Host: And this opens up the conversation on the importance of keeping our feminist histories alive. The online worlds have also played a crucial role in documenting protests and resistance. From Sudan to Palestine to Colombia, feminists have taken our screens by storm, challenging the realities of occupation, capitalism, and oppression. So could we speak of communicating desire – the desire for something else – as decolonization?
Manal
Maybe because my village is just 600 residents and the whole village is one family – Tamimi – there are no barriers between men and women. We do everything together. So when we began our non-violent resistance or when we joined the non-violent resistance in Palestine, there was no discussion whether women should participate or not. We took a very important role within the movement here in the village. But when other villages and other places began to join our weekly protests, some men thought that if these women participate or join the protests, they will fight with soldiers so it will be like they’re easy women. There were some men who were not from the village who tried to sexually harass the women. But a strong woman who is able to stand in front of a soldier can also stand against sexual harassment. Sometimes, when other women from other places join our protest, they are shy at first; they don’t want to come closer because there are many men. If you want to join the protest, if you want to be part of the non-violent movement, you have to remove all these restrictions and all these thoughts from your mind. You have to focus on just fighting for your rights. Unfortunately, the Israeli occupation realizes this issue. For example, the first time I was arrested, I wear the hijab so they tried to take it off; they tried to take off my clothes, in front of everybody. There were like 300-400 people and they tried to do it. When they took me to the interrogation, the interrogator said: “we did this because we want to punish other women through you. We know your culture.” So I told him: “I don’t care, I did something that I believe in. Even if you take all my clothes off, everybody knows that Manal is resisting.”
Lindiwe
I think even from a cultural perspective, which is very ironic, if you look at culture in Africa, prior to getting colonized, showing skin wasn’t a problem. Wearing animal skin and/or hides to protect you, that wasn’t an issue and people weren’t as sexualized unless it was within context. But we conditioned ourselves to say, “you should be covered up” and the moment you are not covered up you are exposed, and therefore it will be sexualized. Nudity gets sexualized as opposed to you just being naked; they don’t want a little girl to be seen naked. What kind of society have we conditioned ourselves to be if you’re going to be sexualizing someone who is naked outside of the context of a sexual engagement? But environment definitely plays a big role because your parents and your grannies and your aunts say “no, don’t dress inappropriately,” or “no, that’s too short.” So you hear that at home first, and then the moment you get exposed outside, depending on the environment, whether it’s a Eurocentric or more westernized environment to what you are used to, then you are kind of free to do so. And even then, as much as you are free, there’s still a lot that comes with it in terms of catcalling and people still sexualizing your body. You could be wearing a short skirt, and someone feels they have the right to touch you without your permission. There is so much that is associated with regulating and controlling women’s bodies, and that narrative starts at home. And then you go out into your community and society and the narrative gets perpetuated, and you realize that you get sexualized by society at large too, especially as a person of color.
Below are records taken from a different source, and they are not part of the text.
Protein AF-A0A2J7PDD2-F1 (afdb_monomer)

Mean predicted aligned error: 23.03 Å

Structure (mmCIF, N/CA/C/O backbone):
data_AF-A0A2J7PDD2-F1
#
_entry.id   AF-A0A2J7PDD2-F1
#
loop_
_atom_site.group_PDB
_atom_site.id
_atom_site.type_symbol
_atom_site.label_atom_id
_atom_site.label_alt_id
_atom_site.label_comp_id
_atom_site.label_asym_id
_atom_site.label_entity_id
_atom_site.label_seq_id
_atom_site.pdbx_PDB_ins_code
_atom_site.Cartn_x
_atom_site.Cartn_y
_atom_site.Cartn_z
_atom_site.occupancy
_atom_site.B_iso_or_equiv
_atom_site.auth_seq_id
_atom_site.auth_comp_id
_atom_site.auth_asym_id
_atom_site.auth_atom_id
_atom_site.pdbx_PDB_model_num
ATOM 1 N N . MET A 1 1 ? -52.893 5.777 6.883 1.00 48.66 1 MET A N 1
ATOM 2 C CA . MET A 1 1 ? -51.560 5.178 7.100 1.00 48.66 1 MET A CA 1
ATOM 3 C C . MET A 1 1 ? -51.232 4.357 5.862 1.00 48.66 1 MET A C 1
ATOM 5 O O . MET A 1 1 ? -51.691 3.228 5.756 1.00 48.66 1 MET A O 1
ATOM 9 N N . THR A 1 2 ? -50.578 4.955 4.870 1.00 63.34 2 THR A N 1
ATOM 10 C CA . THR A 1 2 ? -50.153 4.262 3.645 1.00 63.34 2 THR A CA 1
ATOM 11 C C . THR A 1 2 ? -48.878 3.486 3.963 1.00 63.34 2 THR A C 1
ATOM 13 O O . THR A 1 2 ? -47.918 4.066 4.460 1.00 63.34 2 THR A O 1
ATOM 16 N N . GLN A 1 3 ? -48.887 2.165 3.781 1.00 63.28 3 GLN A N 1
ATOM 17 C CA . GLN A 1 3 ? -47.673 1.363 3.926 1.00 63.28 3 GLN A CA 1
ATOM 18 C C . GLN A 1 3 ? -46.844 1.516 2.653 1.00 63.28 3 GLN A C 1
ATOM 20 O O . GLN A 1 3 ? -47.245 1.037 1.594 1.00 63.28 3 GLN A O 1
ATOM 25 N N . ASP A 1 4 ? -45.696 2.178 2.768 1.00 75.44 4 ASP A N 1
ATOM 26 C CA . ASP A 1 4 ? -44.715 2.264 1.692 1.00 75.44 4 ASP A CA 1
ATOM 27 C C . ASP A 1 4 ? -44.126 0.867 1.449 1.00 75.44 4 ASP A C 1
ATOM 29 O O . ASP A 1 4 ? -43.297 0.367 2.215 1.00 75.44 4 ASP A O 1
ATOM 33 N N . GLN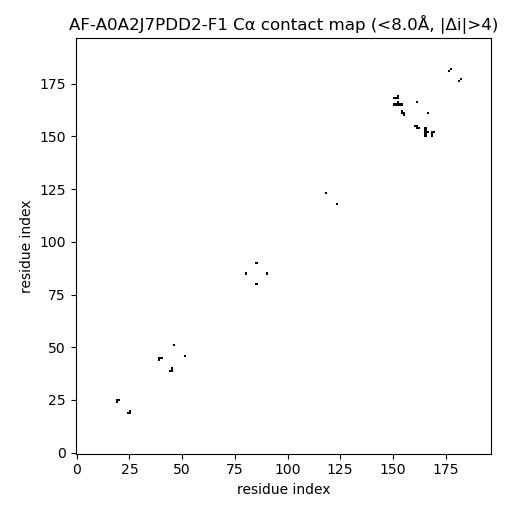 A 1 5 ? -44.592 0.196 0.396 1.00 76.38 5 GLN A N 1
ATOM 34 C CA . GLN A 1 5 ? -44.000 -1.056 -0.061 1.00 76.38 5 GLN A CA 1
ATOM 35 C C . GLN A 1 5 ? -42.683 -0.744 -0.772 1.00 76.38 5 GLN A C 1
ATOM 37 O O . GLN A 1 5 ? -42.657 -0.295 -1.915 1.00 76.38 5 GLN A O 1
ATOM 42 N N . VAL A 1 6 ? -41.573 -0.965 -0.073 1.00 78.06 6 VAL A N 1
ATOM 43 C CA . VAL A 1 6 ? -40.228 -0.809 -0.632 1.00 78.06 6 VAL A CA 1
ATOM 44 C C . VAL A 1 6 ? -39.820 -2.112 -1.318 1.00 78.06 6 VAL A C 1
ATOM 46 O O . VAL A 1 6 ? -39.814 -3.169 -0.688 1.00 78.06 6 VAL A O 1
ATOM 49 N N . ASP A 1 7 ? -39.450 -2.044 -2.599 1.00 82.00 7 ASP A N 1
ATOM 50 C CA . ASP A 1 7 ? -38.946 -3.201 -3.345 1.00 82.00 7 ASP A CA 1
ATOM 51 C C . ASP A 1 7 ? -37.588 -3.659 -2.787 1.00 82.00 7 ASP A C 1
ATOM 53 O O . ASP A 1 7 ? -36.553 -3.006 -2.949 1.00 82.00 7 ASP A O 1
ATOM 57 N N . THR A 1 8 ? -37.591 -4.813 -2.119 1.00 83.00 8 THR A N 1
ATOM 58 C CA . THR A 1 8 ? -36.389 -5.424 -1.540 1.00 83.00 8 THR A CA 1
ATOM 59 C C . THR A 1 8 ? -35.732 -6.475 -2.440 1.00 83.00 8 THR A C 1
ATOM 61 O O . THR A 1 8 ? -34.785 -7.126 -1.999 1.00 83.00 8 THR A O 1
ATOM 64 N N . SER A 1 9 ? -36.191 -6.663 -3.683 1.00 81.56 9 SER A N 1
ATOM 65 C CA . SER A 1 9 ? -35.719 -7.728 -4.591 1.00 81.56 9 SER A CA 1
ATOM 66 C C . SER A 1 9 ? -34.212 -7.680 -4.883 1.00 81.56 9 SER A C 1
ATOM 68 O O . SER A 1 9 ? -33.565 -8.716 -5.024 1.00 81.56 9 SER A O 1
ATOM 70 N N . ARG A 1 10 ? -33.620 -6.481 -4.912 1.00 81.31 10 ARG A N 1
ATOM 71 C CA . ARG A 1 10 ? -32.178 -6.267 -5.159 1.00 81.31 10 ARG A CA 1
ATOM 72 C C . ARG A 1 10 ? -31.329 -6.267 -3.889 1.00 81.31 10 ARG A C 1
ATOM 74 O O . ARG A 1 10 ? -30.102 -6.153 -3.961 1.00 81.31 10 ARG A O 1
ATOM 81 N N . ILE A 1 11 ? -31.960 -6.369 -2.721 1.00 83.62 11 ILE A N 1
ATOM 82 C CA . ILE A 1 11 ? -31.274 -6.303 -1.434 1.00 83.62 11 ILE A CA 1
ATOM 83 C C . ILE A 1 11 ? -30.783 -7.704 -1.071 1.00 83.62 11 ILE A C 1
ATOM 85 O O . ILE A 1 11 ? -31.523 -8.543 -0.561 1.00 83.62 11 ILE A O 1
ATOM 89 N N . HIS A 1 12 ? -29.496 -7.954 -1.310 1.00 79.00 12 HIS A N 1
ATOM 90 C CA . HIS A 1 12 ? -28.858 -9.208 -0.911 1.00 79.00 12 HIS A CA 1
ATOM 91 C C . HIS A 1 12 ? -28.633 -9.245 0.605 1.00 79.00 12 HIS A C 1
ATOM 93 O O . HIS A 1 12 ? -27.857 -8.451 1.140 1.00 79.00 12 HIS A O 1
ATOM 99 N N . LYS A 1 13 ? -29.273 -10.192 1.300 1.00 79.88 13 LYS A N 1
ATOM 100 C CA . LYS A 1 13 ? -29.070 -10.435 2.736 1.00 79.88 13 LYS A CA 1
ATOM 101 C C . LYS A 1 13 ? -28.070 -11.580 2.939 1.00 79.88 13 LYS A C 1
ATOM 103 O O . LYS A 1 13 ? -28.283 -12.688 2.459 1.00 79.88 13 LYS A O 1
ATOM 108 N N . GLY A 1 14 ? -26.991 -11.325 3.680 1.00 82.94 14 GLY A N 1
ATOM 109 C CA . GLY A 1 14 ? -25.981 -12.330 4.045 1.00 82.94 14 GLY A CA 1
ATOM 110 C C . GLY A 1 14 ? -24.712 -12.313 3.183 1.00 82.94 14 GLY A C 1
ATOM 111 O O . GLY A 1 14 ? -24.486 -11.402 2.387 1.00 82.94 14 GLY A O 1
ATOM 112 N N . LYS A 1 15 ? -23.839 -13.319 3.358 1.00 80.12 15 LYS A N 1
ATOM 113 C CA . LYS A 1 15 ? -22.583 -13.427 2.594 1.00 80.12 15 LYS A CA 1
ATOM 114 C C . LYS A 1 15 ? -22.902 -13.748 1.131 1.00 80.12 15 LYS A C 1
ATOM 116 O O . LYS A 1 15 ? -23.580 -14.734 0.850 1.00 80.12 15 LYS A O 1
ATOM 121 N N . ARG A 1 16 ? -22.442 -12.911 0.196 1.00 74.62 16 ARG A N 1
ATOM 122 C CA . ARG A 1 16 ? -22.534 -13.207 -1.240 1.00 74.62 16 ARG A CA 1
ATOM 123 C C . ARG A 1 16 ? -21.664 -14.423 -1.531 1.00 74.62 16 ARG A C 1
ATOM 125 O O . ARG A 1 16 ? -20.478 -14.410 -1.208 1.00 74.62 16 ARG A O 1
ATOM 132 N N . LYS A 1 17 ? -22.249 -15.470 -2.115 1.00 77.19 17 LYS A N 1
ATOM 133 C CA . LYS A 1 17 ? -21.447 -16.538 -2.715 1.00 77.19 17 LYS A CA 1
ATOM 134 C C . LYS A 1 17 ? -20.693 -15.899 -3.881 1.00 77.19 17 LYS A C 1
ATOM 136 O O . LYS A 1 17 ? -21.311 -15.228 -4.706 1.00 77.19 17 LYS A O 1
ATOM 141 N N . GLY A 1 18 ? -19.367 -16.021 -3.878 1.00 78.62 18 GLY A N 1
ATOM 142 C CA . GLY A 1 18 ? -18.559 -15.613 -5.022 1.00 78.62 18 GLY A CA 1
ATOM 143 C C . GLY A 1 18 ? -19.007 -16.382 -6.262 1.00 78.62 18 GLY A C 1
ATOM 144 O O . GLY A 1 18 ? -19.536 -17.487 -6.140 1.00 78.62 18 GLY A O 1
ATOM 145 N N . LYS A 1 19 ? -18.820 -15.788 -7.444 1.00 79.94 19 LYS A N 1
ATOM 146 C CA . LYS A 1 19 ? -19.116 -16.458 -8.719 1.00 79.94 19 LYS A CA 1
ATOM 147 C C . LYS A 1 19 ? -18.337 -17.774 -8.862 1.00 79.94 19 LYS A C 1
ATOM 149 O O . LYS A 1 19 ? -18.876 -18.738 -9.382 1.00 79.94 19 LYS A O 1
ATOM 154 N N . HIS A 1 20 ? -17.125 -17.819 -8.308 1.00 85.56 20 HIS A N 1
ATOM 155 C CA . HIS A 1 20 ? -16.234 -18.977 -8.322 1.00 85.56 20 HIS A CA 1
ATOM 156 C C . HIS A 1 20 ? -16.045 -19.510 -6.904 1.00 85.56 20 HIS A C 1
ATOM 158 O O . HIS A 1 20 ? -15.997 -18.735 -5.939 1.00 85.56 20 HIS A O 1
ATOM 164 N N . LYS A 1 21 ? -15.930 -20.833 -6.775 1.00 84.81 21 LYS A N 1
ATOM 165 C CA . LYS A 1 21 ? -15.682 -21.517 -5.499 1.00 84.81 21 LYS A CA 1
ATOM 166 C C . LYS A 1 21 ? -14.189 -21.601 -5.192 1.00 84.81 21 LYS A C 1
ATOM 168 O O . LYS A 1 21 ? -13.816 -21.510 -4.027 1.00 84.81 21 LYS A O 1
ATOM 173 N N . ASN A 1 22 ? -13.357 -21.744 -6.226 1.00 88.88 22 ASN A N 1
ATOM 174 C CA . ASN A 1 22 ? -11.909 -21.936 -6.125 1.00 88.88 22 ASN A CA 1
ATOM 175 C C . ASN A 1 22 ? -11.140 -20.991 -7.063 1.00 88.88 22 ASN A C 1
ATOM 177 O O . ASN A 1 22 ? -11.695 -20.478 -8.031 1.00 88.88 22 ASN A O 1
ATOM 181 N N . LEU A 1 23 ? -9.839 -20.800 -6.805 1.00 86.31 23 LEU A N 1
ATOM 182 C CA . LEU A 1 23 ? -8.974 -19.956 -7.642 1.00 86.31 23 LEU A CA 1
ATOM 183 C C . LEU A 1 23 ? -8.796 -20.524 -9.059 1.00 86.31 23 LEU A C 1
ATOM 185 O O . LEU A 1 23 ? -8.762 -19.762 -10.014 1.00 86.31 23 LEU A O 1
ATOM 189 N N . ILE A 1 24 ? -8.739 -21.852 -9.197 1.00 90.88 24 ILE A N 1
ATOM 190 C CA . ILE A 1 24 ? -8.637 -22.527 -10.502 1.00 90.88 24 ILE A CA 1
ATOM 191 C C . ILE A 1 24 ? -9.861 -22.189 -11.367 1.00 90.88 24 ILE A C 1
ATOM 193 O O . ILE A 1 24 ? -9.717 -21.732 -12.490 1.00 90.88 24 ILE A O 1
ATOM 197 N N . GLU A 1 25 ? -11.062 -22.284 -10.789 1.00 89.62 25 GLU A N 1
ATOM 198 C CA . GLU A 1 25 ? -12.325 -21.952 -11.464 1.00 89.62 25 GLU A CA 1
ATOM 199 C C . GLU A 1 25 ? -12.426 -20.462 -11.838 1.00 89.62 25 GLU A C 1
ATOM 201 O O . GLU A 1 25 ? -13.055 -20.123 -12.834 1.00 89.62 25 GLU A O 1
ATOM 206 N N . LEU A 1 26 ? -11.799 -19.567 -11.063 1.00 90.12 26 LEU A N 1
ATOM 207 C CA . LEU A 1 26 ? -11.691 -18.145 -11.409 1.00 90.12 26 LEU A CA 1
ATOM 208 C C . LEU A 1 26 ? -10.735 -17.910 -12.590 1.00 90.12 26 LEU A C 1
ATOM 210 O O . LEU A 1 26 ? -10.997 -17.043 -13.414 1.00 90.12 26 LEU A O 1
ATOM 214 N N . ILE A 1 27 ? -9.623 -18.644 -12.659 1.00 90.81 27 ILE A N 1
ATOM 215 C CA . ILE A 1 27 ? -8.613 -18.492 -13.721 1.00 90.81 27 ILE A CA 1
ATOM 216 C C . ILE A 1 27 ? -9.102 -19.106 -15.041 1.00 90.81 27 ILE A C 1
ATOM 218 O O . ILE A 1 27 ? -8.815 -18.573 -16.117 1.00 90.81 27 ILE A O 1
ATOM 222 N N . ASP A 1 28 ? -9.849 -20.207 -14.966 1.00 91.56 28 ASP A N 1
ATOM 223 C CA . ASP A 1 28 ? -10.418 -20.869 -16.140 1.00 91.56 28 ASP A CA 1
ATOM 224 C C . ASP A 1 28 ? -11.607 -20.103 -16.742 1.00 91.56 28 ASP A C 1
ATOM 226 O O . ASP A 1 28 ? -11.885 -20.251 -17.937 1.00 91.56 28 ASP A O 1
ATOM 230 N N . ASP A 1 29 ? -12.278 -19.242 -15.966 1.00 90.62 29 ASP A N 1
ATOM 231 C CA . ASP A 1 29 ? -13.339 -18.379 -16.485 1.00 90.62 29 ASP A CA 1
ATOM 232 C C . ASP A 1 29 ? -12.770 -17.270 -17.383 1.00 90.62 29 ASP A C 1
ATOM 234 O O . ASP A 1 29 ? -12.356 -16.192 -16.954 1.00 90.62 29 ASP A O 1
ATOM 238 N N . LYS A 1 30 ? -12.778 -17.550 -18.686 1.00 90.12 30 LYS A N 1
ATOM 239 C CA . LYS A 1 30 ? -12.354 -16.635 -19.749 1.00 90.12 30 LYS A CA 1
ATOM 240 C C . LYS A 1 30 ? -13.534 -15.935 -20.434 1.00 90.12 30 LYS A C 1
ATOM 242 O O . LYS A 1 30 ? -13.334 -15.365 -21.508 1.00 90.12 30 LYS A O 1
ATOM 247 N N . SER A 1 31 ? -14.736 -15.949 -19.845 1.00 87.19 31 SER A N 1
ATOM 248 C CA . SER A 1 31 ? -15.942 -15.304 -20.404 1.00 87.19 31 SER A CA 1
ATOM 249 C C . SER A 1 31 ? -15.720 -13.837 -20.787 1.00 87.19 31 SER A C 1
ATOM 251 O O . SER A 1 31 ? -16.125 -13.409 -21.869 1.00 87.19 31 SER A O 1
ATOM 253 N N . HIS A 1 32 ? -14.956 -13.103 -19.976 1.00 84.62 32 HIS A N 1
ATOM 254 C CA . HIS A 1 32 ? -14.579 -11.715 -20.244 1.00 84.62 32 HIS A CA 1
ATOM 255 C C . HIS A 1 32 ? -13.886 -11.513 -21.603 1.0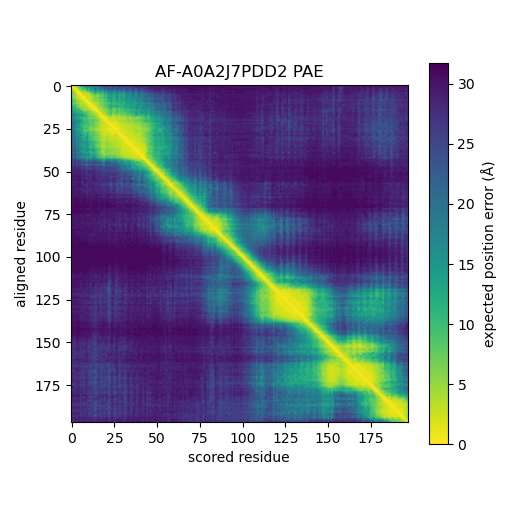0 84.62 32 HIS A C 1
ATOM 257 O O . HIS A 1 32 ? -14.076 -10.480 -22.238 1.00 84.62 32 HIS A O 1
ATOM 263 N N . ARG A 1 33 ? -13.134 -12.497 -22.118 1.00 85.56 33 ARG A N 1
ATOM 264 C CA . ARG A 1 33 ? -12.495 -12.383 -23.446 1.00 85.56 33 ARG A CA 1
ATOM 265 C C . ARG A 1 33 ? -13.529 -12.230 -24.562 1.00 85.56 33 ARG A C 1
ATOM 267 O O . ARG A 1 33 ? -13.266 -11.517 -25.523 1.00 85.56 33 ARG A O 1
ATOM 274 N N . ALA A 1 34 ? -14.686 -12.881 -24.436 1.00 85.12 34 ALA A N 1
ATOM 275 C CA . ALA A 1 34 ? -15.779 -12.748 -25.394 1.00 85.12 34 ALA A CA 1
ATOM 276 C C . ALA A 1 34 ? -16.522 -11.417 -25.211 1.00 85.12 34 ALA A C 1
ATOM 278 O O . ALA A 1 34 ? -16.770 -10.730 -26.195 1.00 85.12 34 ALA A O 1
ATOM 279 N N . GLU A 1 35 ? -16.800 -11.018 -23.965 1.00 87.69 35 GLU A N 1
ATOM 280 C CA . GLU A 1 35 ? -17.473 -9.745 -23.651 1.00 87.69 35 GLU A CA 1
ATOM 281 C C . GLU A 1 35 ? -16.695 -8.527 -24.170 1.00 87.69 35 GLU A C 1
ATOM 283 O O . GLU A 1 35 ? -17.280 -7.581 -24.696 1.00 87.69 35 GLU A O 1
ATOM 288 N N . PHE A 1 36 ? -15.365 -8.551 -24.050 1.00 86.19 36 PHE A N 1
ATOM 289 C CA . PHE A 1 36 ? -14.509 -7.451 -24.488 1.00 86.19 36 PHE A CA 1
ATOM 290 C C . PHE A 1 36 ? -14.086 -7.541 -25.957 1.00 86.19 36 PHE A C 1
ATOM 292 O O . PHE A 1 36 ? -13.503 -6.585 -26.465 1.00 86.19 36 PHE A O 1
ATOM 299 N N . ARG A 1 37 ? -14.399 -8.629 -26.674 1.00 85.88 37 ARG A N 1
ATOM 300 C CA . ARG A 1 37 ? -14.019 -8.788 -28.088 1.00 85.88 37 ARG A CA 1
ATOM 301 C C . ARG A 1 37 ? -14.562 -7.650 -28.952 1.00 85.88 37 ARG A C 1
ATOM 303 O O . ARG A 1 37 ? -13.810 -7.052 -29.714 1.00 85.88 37 ARG A O 1
ATOM 310 N N . ASP A 1 38 ? -15.831 -7.298 -28.760 1.00 85.75 38 ASP A N 1
ATOM 311 C CA . ASP A 1 38 ? -16.488 -6.208 -29.492 1.00 85.75 38 ASP A CA 1
ATOM 312 C C . ASP A 1 38 ? -15.925 -4.833 -29.118 1.00 85.75 38 ASP A C 1
ATOM 314 O O . ASP A 1 38 ? -15.908 -3.915 -29.936 1.00 85.75 38 ASP A O 1
ATOM 318 N N . MET A 1 39 ? -15.462 -4.673 -27.875 1.00 85.19 39 MET A N 1
ATOM 319 C CA . MET A 1 39 ? -14.798 -3.453 -27.426 1.00 85.19 39 MET A CA 1
ATOM 320 C C . MET A 1 39 ? -13.421 -3.320 -28.087 1.00 85.19 39 MET A C 1
ATOM 322 O O . MET A 1 39 ? -13.131 -2.280 -28.670 1.00 85.19 39 MET A O 1
ATOM 326 N N . TYR A 1 40 ? -12.597 -4.368 -28.044 1.00 83.81 40 TYR A N 1
ATOM 327 C CA . TYR A 1 40 ? -11.262 -4.360 -28.648 1.00 83.81 40 TYR A CA 1
ATOM 328 C C . TYR A 1 40 ? -11.306 -4.206 -30.169 1.00 83.81 40 TYR A C 1
ATOM 330 O O . TYR A 1 40 ? -10.471 -3.492 -30.720 1.00 83.81 40 TYR A O 1
ATOM 338 N N . ALA A 1 41 ? -12.313 -4.784 -30.832 1.00 81.69 41 ALA A N 1
ATOM 339 C CA . ALA A 1 41 ? -12.553 -4.572 -32.257 1.00 81.69 41 ALA A CA 1
ATOM 340 C C . ALA A 1 41 ? -12.822 -3.093 -32.584 1.00 81.69 41 ALA A C 1
ATOM 342 O O . ALA A 1 41 ? -12.289 -2.570 -33.557 1.00 81.69 41 ALA A O 1
ATOM 343 N N . LYS A 1 42 ? -13.598 -2.388 -31.748 1.00 81.88 42 LYS A N 1
ATOM 344 C CA . LYS A 1 42 ? -13.881 -0.951 -31.932 1.00 81.88 42 LYS A CA 1
ATOM 345 C C . LYS A 1 42 ? -12.660 -0.062 -31.723 1.00 81.88 42 LYS A C 1
ATOM 347 O O . LYS A 1 42 ? -12.566 0.979 -32.359 1.00 81.88 42 LYS A O 1
ATOM 352 N N . PHE A 1 43 ? -11.756 -0.449 -30.826 1.00 79.81 43 PHE A N 1
ATOM 353 C CA . PHE A 1 43 ? -10.525 0.299 -30.568 1.00 79.81 43 PHE A CA 1
ATOM 354 C C . PHE A 1 43 ? -9.378 -0.070 -31.516 1.00 79.81 43 PHE A C 1
ATOM 356 O O . PHE A 1 43 ? -8.287 0.461 -31.351 1.00 79.81 43 PHE A O 1
ATOM 363 N N . GLY A 1 44 ? -9.601 -0.972 -32.482 1.00 67.06 44 GLY A N 1
ATOM 364 C CA . GLY A 1 44 ? -8.558 -1.408 -33.414 1.00 67.06 44 GLY A CA 1
ATOM 365 C C . GLY A 1 44 ? -7.383 -2.122 -32.737 1.00 67.06 44 GLY A C 1
ATOM 366 O O . GLY A 1 44 ? -6.336 -2.257 -33.343 1.00 67.06 44 GLY A O 1
ATOM 367 N N . VAL A 1 45 ? -7.546 -2.578 -31.487 1.00 64.50 45 VAL A N 1
ATOM 368 C CA . VAL A 1 45 ? -6.490 -3.256 -30.699 1.00 64.50 45 VAL A CA 1
ATOM 369 C C . VAL A 1 45 ? -6.331 -4.722 -31.119 1.00 64.50 45 VAL A C 1
ATOM 371 O O . VAL A 1 45 ? -5.418 -5.416 -30.685 1.00 64.50 45 VAL A O 1
ATOM 374 N N . ILE A 1 46 ? -7.245 -5.229 -31.947 1.00 59.66 46 ILE A N 1
ATOM 375 C CA . ILE A 1 46 ? -7.052 -6.515 -32.604 1.00 59.66 46 ILE A CA 1
ATOM 376 C C . ILE A 1 46 ? -6.129 -6.249 -33.787 1.00 59.66 46 ILE A C 1
ATOM 378 O O . ILE A 1 46 ? -6.607 -5.855 -34.849 1.00 59.66 46 ILE A O 1
ATOM 382 N N . ASP A 1 47 ? -4.833 -6.469 -33.579 1.00 57.09 47 ASP A N 1
ATOM 383 C CA . ASP A 1 47 ? -3.861 -6.566 -34.661 1.00 57.09 47 ASP A CA 1
ATOM 384 C C . ASP A 1 47 ? -4.362 -7.626 -35.642 1.00 57.09 47 ASP A C 1
ATOM 386 O O . ASP A 1 47 ? -4.325 -8.832 -35.384 1.00 57.09 47 ASP A O 1
ATOM 390 N N . THR A 1 48 ? -4.912 -7.178 -36.765 1.00 60.25 48 THR A N 1
ATOM 391 C CA . THR A 1 48 ? -5.111 -8.046 -37.916 1.00 60.25 48 THR A CA 1
ATOM 392 C C . THR A 1 48 ? -3.719 -8.361 -38.437 1.00 60.25 48 THR A C 1
ATOM 394 O O . THR A 1 48 ? -3.026 -7.458 -38.905 1.00 60.25 48 THR A O 1
ATOM 397 N N . GLU A 1 49 ? -3.304 -9.617 -38.274 1.00 59.28 49 GLU A N 1
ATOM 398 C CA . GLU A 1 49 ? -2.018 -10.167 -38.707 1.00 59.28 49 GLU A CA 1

Host: And finally, in what ways can our resistance be more than what we are allowed? Is there a place for pleasure and joy, for us and our communities?
Louise
Finding pleasure as resistance and resistance in pleasure, first for me there is this idea of the guerrilla filmmaking or the action of filming when you’re not supposed to or when someone told you not to, which is the case for a lot of women and queer filmmakers in the world right now. For example, in Lebanon, which is a cinema scene that I know very well, most of the lesbian stories that I’ve seen were shot by students in very short formats with “no production value” as the west would say – meaning with no money, because of the censorship that happens on an institutional level, but also within the family and within the private sphere. I would think that filming whatever, but also filming pleasure and pleasure within lesbian storytelling is an act of resistance in itself. A lot of times, just taking a camera and getting someone to edit and someone to act is extremely hard and requires a lot of political stance.
Lindiwe
I have a rape support group. I’m trying to assist women to reintegrate themselves from a sexual perspective: wanting to be intimate again, wanting to not let their past traumas influence so much how they move forward. It’s not an easy thing, but it’s individual. So I always start with understanding your body. I feel the more you understand and love and are proud of it, the more you are able to allow someone else into that space. I call it sensuality training, where I get them to start seeing themselves as not sexual objects, but as objects of pleasure and desire that can be interchangeable. So you’re worthy of receiving as well as giving. But that’s not only from a psychological point of view; it is physical. When you get out of the shower, you get out of the bath, and you’re putting lotion on your body, look at every part of your body, feel every part of your body, know when there are changes, know your body so well that should you get a new pimple on your knee, you are so aware of it because just a few hours ago it wasn’t there. So things like that where I kind of get people to love themselves from within, so they feel they are worthy of being loved in a safe space, is how I gear them towards claiming their sexuality and their desire.
Manal
You know we began to see women coming from Nablus, from Jerusalem, from Ramallah, even from occupied 48, who have to drive for 3-4 hours just to come to join the protests. After that we tried to go to other places, talk with women, tell them that they don’t have to be shy, that they should just believe in themselves and that there is nothing wrong in what we are doing. You can protect yourself, so where is the wrong in participating or in joining? Once I asked some women, “why are you joining?” And they said, “if the Tamimi women can do it, we can do it also.” To be honest I was very happy to hear this because we were like a model for other women. If I have to stand for my rights, it should be all my rights, not just one or two. We can’t divide rights.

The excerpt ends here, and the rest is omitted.